Reviewed by the Crucible team · Updated June 2026
Muscles worked
Setup
- Secure the ab straps to a pull-up bar or power rack at a height that allows your feet to hang clear of the floor.
- Slide your arms through the slings so the padding supports your upper arms near the armpits, and grip the top of the straps firmly.
- Allow your body to hang in a neutral position with your legs straight, feet together, and core pre-engaged.
How to do it
- Exhale as you lift your straight legs upward and out to one side in a sweeping 'slinging' arc toward your shoulder.
- At the top of the movement, focus on crunching your side to maximize oblique contraction.
- Inhale as you slowly lower your legs back to the center starting position using a 2-second eccentric tempo.
- Repeat the movement by slinging your legs to the opposite side, alternating for the desired number of reps.
Form checklist
- Keep your knees locked and legs fully extended throughout the entire set.
- Avoid using momentum or swinging your torso to lift your legs.
- Ensure your lower back rounds slightly at the top to fully engage the rectus abdominis.

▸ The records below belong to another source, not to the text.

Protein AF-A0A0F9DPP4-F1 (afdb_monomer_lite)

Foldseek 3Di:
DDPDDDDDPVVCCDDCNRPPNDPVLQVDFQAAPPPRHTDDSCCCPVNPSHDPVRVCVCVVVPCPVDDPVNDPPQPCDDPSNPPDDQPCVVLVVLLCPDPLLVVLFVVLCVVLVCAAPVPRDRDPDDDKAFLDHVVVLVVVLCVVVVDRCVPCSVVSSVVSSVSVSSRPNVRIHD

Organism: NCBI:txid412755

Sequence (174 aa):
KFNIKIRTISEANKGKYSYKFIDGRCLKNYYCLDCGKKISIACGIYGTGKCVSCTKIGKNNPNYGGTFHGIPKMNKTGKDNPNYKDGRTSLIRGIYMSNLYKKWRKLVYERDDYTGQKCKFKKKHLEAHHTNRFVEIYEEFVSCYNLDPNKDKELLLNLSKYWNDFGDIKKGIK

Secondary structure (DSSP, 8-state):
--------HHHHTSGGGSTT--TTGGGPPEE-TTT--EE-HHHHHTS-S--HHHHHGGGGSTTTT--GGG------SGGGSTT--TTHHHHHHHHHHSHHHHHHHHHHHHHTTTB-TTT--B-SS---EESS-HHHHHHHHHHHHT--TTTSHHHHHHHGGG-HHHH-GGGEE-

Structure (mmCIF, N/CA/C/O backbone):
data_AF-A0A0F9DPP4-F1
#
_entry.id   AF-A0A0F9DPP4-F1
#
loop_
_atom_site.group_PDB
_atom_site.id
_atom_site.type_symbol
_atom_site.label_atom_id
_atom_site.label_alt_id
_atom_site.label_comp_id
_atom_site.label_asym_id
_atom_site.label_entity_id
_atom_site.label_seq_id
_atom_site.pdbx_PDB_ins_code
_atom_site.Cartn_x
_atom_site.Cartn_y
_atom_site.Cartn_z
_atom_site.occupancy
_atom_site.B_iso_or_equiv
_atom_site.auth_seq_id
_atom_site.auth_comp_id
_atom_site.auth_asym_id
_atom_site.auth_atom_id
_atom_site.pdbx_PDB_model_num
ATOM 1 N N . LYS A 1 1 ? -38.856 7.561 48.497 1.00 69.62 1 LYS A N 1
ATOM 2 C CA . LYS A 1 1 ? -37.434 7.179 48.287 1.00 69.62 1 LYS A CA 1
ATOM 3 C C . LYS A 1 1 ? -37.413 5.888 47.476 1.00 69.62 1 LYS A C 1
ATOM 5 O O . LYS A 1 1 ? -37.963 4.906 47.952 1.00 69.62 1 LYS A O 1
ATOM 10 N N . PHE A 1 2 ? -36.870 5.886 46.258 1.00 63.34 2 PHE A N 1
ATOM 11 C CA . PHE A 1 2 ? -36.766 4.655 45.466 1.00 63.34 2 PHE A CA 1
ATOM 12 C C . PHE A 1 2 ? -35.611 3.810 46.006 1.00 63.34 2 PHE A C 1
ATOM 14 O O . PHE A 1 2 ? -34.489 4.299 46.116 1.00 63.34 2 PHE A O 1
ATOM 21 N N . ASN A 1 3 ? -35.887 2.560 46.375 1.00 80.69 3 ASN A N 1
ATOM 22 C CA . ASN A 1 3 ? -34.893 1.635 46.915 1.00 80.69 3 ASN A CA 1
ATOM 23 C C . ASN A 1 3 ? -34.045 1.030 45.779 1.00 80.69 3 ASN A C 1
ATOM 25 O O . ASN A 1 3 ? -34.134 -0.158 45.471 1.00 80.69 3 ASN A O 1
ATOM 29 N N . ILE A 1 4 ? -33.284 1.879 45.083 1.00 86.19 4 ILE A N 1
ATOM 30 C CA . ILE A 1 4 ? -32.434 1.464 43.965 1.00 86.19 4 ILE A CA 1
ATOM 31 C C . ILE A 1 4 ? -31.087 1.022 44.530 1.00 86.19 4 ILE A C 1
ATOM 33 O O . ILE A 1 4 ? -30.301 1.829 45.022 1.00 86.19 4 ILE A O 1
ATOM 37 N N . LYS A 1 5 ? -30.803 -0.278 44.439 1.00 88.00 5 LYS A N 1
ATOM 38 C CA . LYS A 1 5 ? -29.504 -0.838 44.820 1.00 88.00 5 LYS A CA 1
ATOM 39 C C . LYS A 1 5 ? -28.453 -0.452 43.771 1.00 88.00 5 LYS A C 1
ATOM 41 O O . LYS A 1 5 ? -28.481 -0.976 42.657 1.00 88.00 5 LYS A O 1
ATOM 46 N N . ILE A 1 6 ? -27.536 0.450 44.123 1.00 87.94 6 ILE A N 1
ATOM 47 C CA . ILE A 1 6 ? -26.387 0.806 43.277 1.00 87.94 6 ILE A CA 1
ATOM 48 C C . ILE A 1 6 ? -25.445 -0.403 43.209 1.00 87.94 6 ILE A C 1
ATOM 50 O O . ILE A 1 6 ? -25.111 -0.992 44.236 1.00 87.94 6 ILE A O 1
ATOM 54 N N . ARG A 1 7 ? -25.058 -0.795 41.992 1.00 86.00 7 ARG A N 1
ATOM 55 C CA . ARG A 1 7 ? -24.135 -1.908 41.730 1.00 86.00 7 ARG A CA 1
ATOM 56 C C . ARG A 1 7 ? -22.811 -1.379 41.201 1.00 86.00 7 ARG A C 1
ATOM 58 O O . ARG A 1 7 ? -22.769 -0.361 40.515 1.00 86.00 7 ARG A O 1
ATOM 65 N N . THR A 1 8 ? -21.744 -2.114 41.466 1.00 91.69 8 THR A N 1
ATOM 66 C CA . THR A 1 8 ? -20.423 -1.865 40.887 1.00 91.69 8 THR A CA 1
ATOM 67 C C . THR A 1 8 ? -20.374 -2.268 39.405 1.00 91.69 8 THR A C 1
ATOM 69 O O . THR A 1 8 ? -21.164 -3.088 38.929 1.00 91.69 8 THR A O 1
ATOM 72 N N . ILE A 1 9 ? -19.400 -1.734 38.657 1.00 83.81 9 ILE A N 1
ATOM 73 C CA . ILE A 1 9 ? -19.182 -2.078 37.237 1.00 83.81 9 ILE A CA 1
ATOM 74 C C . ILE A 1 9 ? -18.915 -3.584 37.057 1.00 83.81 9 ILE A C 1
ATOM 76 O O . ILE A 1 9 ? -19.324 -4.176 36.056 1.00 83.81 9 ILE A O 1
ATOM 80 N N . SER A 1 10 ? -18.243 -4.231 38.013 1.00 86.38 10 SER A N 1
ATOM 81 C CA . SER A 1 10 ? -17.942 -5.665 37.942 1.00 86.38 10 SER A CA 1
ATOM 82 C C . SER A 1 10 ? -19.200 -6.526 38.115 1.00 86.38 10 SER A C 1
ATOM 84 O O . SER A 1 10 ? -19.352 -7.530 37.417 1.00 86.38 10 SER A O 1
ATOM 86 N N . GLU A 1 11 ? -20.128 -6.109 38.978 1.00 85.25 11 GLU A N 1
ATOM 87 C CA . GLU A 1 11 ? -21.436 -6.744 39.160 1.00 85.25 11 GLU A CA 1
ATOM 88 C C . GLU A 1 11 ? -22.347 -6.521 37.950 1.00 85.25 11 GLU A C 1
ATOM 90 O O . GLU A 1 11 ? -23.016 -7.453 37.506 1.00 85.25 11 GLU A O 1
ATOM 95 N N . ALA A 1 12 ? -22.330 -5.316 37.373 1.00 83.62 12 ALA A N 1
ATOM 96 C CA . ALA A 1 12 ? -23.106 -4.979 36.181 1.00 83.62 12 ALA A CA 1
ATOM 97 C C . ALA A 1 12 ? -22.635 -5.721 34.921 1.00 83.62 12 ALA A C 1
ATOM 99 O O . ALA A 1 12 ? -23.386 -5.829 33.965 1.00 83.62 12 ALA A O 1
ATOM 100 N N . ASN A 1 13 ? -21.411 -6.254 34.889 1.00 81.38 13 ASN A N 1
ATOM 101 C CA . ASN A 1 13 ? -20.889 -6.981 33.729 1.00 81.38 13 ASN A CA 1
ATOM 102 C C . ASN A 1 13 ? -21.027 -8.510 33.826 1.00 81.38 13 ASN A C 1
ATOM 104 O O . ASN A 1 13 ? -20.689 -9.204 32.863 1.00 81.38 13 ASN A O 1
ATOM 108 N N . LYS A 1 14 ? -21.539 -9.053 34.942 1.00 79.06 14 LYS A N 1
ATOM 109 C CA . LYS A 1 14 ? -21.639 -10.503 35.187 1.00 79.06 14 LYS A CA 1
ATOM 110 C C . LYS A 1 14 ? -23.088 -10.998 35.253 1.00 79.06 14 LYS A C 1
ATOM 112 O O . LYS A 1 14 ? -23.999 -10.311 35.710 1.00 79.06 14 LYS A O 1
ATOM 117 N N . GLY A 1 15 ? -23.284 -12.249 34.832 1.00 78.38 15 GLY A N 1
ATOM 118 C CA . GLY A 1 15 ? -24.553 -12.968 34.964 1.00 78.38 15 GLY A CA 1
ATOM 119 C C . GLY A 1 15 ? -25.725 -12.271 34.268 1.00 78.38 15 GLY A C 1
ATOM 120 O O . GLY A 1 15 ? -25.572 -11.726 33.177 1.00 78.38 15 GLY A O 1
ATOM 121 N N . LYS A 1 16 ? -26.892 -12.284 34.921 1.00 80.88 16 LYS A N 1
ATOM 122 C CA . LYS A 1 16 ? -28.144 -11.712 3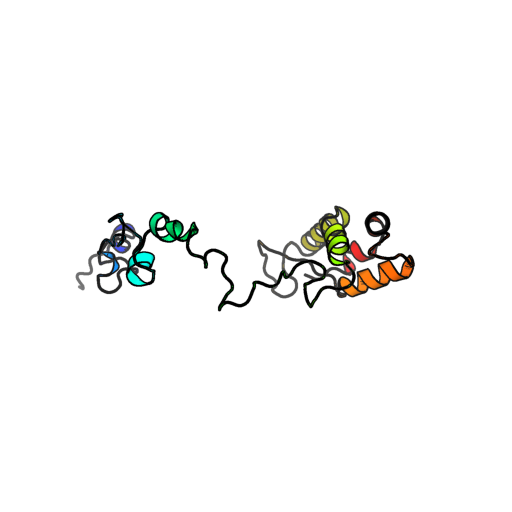4.394 1.00 80.88 16 LYS A CA 1
ATOM 123 C C . LYS A 1 16 ? -28.164 -10.186 34.285 1.00 80.88 16 LYS A C 1
ATOM 125 O O . LYS A 1 16 ? -29.086 -9.638 33.699 1.00 80.88 16 LYS A O 1
ATOM 130 N N . TYR A 1 17 ? -27.186 -9.511 34.887 1.00 79.69 17 TYR A N 1
ATOM 131 C CA . TYR A 1 17 ? -27.100 -8.050 34.881 1.00 79.69 17 TYR A CA 1
ATOM 132 C C . TYR A 1 17 ? -26.169 -7.519 33.791 1.00 79.69 17 TYR A C 1
ATOM 134 O O . TYR A 1 17 ? -26.170 -6.318 33.546 1.00 79.69 17 TYR A O 1
ATOM 142 N N . SER A 1 18 ? -25.406 -8.403 33.132 1.00 80.19 18 SER A N 1
ATOM 143 C CA . SER A 1 18 ? -24.565 -8.036 31.995 1.00 80.19 18 SER A CA 1
ATOM 144 C C . SER A 1 18 ? -25.411 -7.406 30.895 1.00 80.19 18 SER A C 1
ATOM 146 O O . SER A 1 18 ? -26.406 -7.994 30.488 1.00 80.19 18 SER A O 1
ATOM 148 N N . TYR A 1 19 ? -24.980 -6.281 30.324 1.00 77.12 19 TYR A N 1
ATOM 149 C CA . TYR A 1 19 ? -25.621 -5.719 29.123 1.00 77.12 19 TYR A CA 1
ATOM 150 C C . TYR A 1 19 ? -25.587 -6.687 27.926 1.00 77.12 19 TYR A C 1
ATOM 152 O O . TYR A 1 19 ? -26.338 -6.537 26.969 1.00 77.12 19 TYR A O 1
ATOM 160 N N . LYS A 1 20 ? -24.706 -7.697 27.976 1.00 72.31 20 LYS A N 1
ATOM 161 C CA . LYS A 1 20 ? -24.636 -8.782 26.992 1.00 72.31 20 LYS A CA 1
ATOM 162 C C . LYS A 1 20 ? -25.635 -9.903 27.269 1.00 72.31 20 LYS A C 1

- Keep your shoulders depressed and away from your ears to maintain stability in the slings.
Pro tips
- Visualize drawing a wide 'V' shape with your toes to ensure you are hitting the obliques effectively.
- Squeeze your inner thighs together throughout the movement to create more midline stability and engage the adductors.
Make it harder
- Add ankle weights to increase the lever arm resistance.
- Incorporate a 2-second isometric hold at the peak of each lateral raise to maximize time under tension.
Frequently asked
- What muscles does the arm slingers hanging straight legs work?
- The arm slingers hanging straight legs primarily targets the abs and obliques, and also works the erector spinae as secondary muscles.
- What equipment do you need for the arm slingers hanging straight legs?
- The arm slingers hanging straight legs uses pull up bar.
- Is the arm slingers hanging straight legs good for beginners?
- The arm slingers hanging straight legs is rated intermediate. Build a base with simpler variations first, then progress to it with light load and strict form.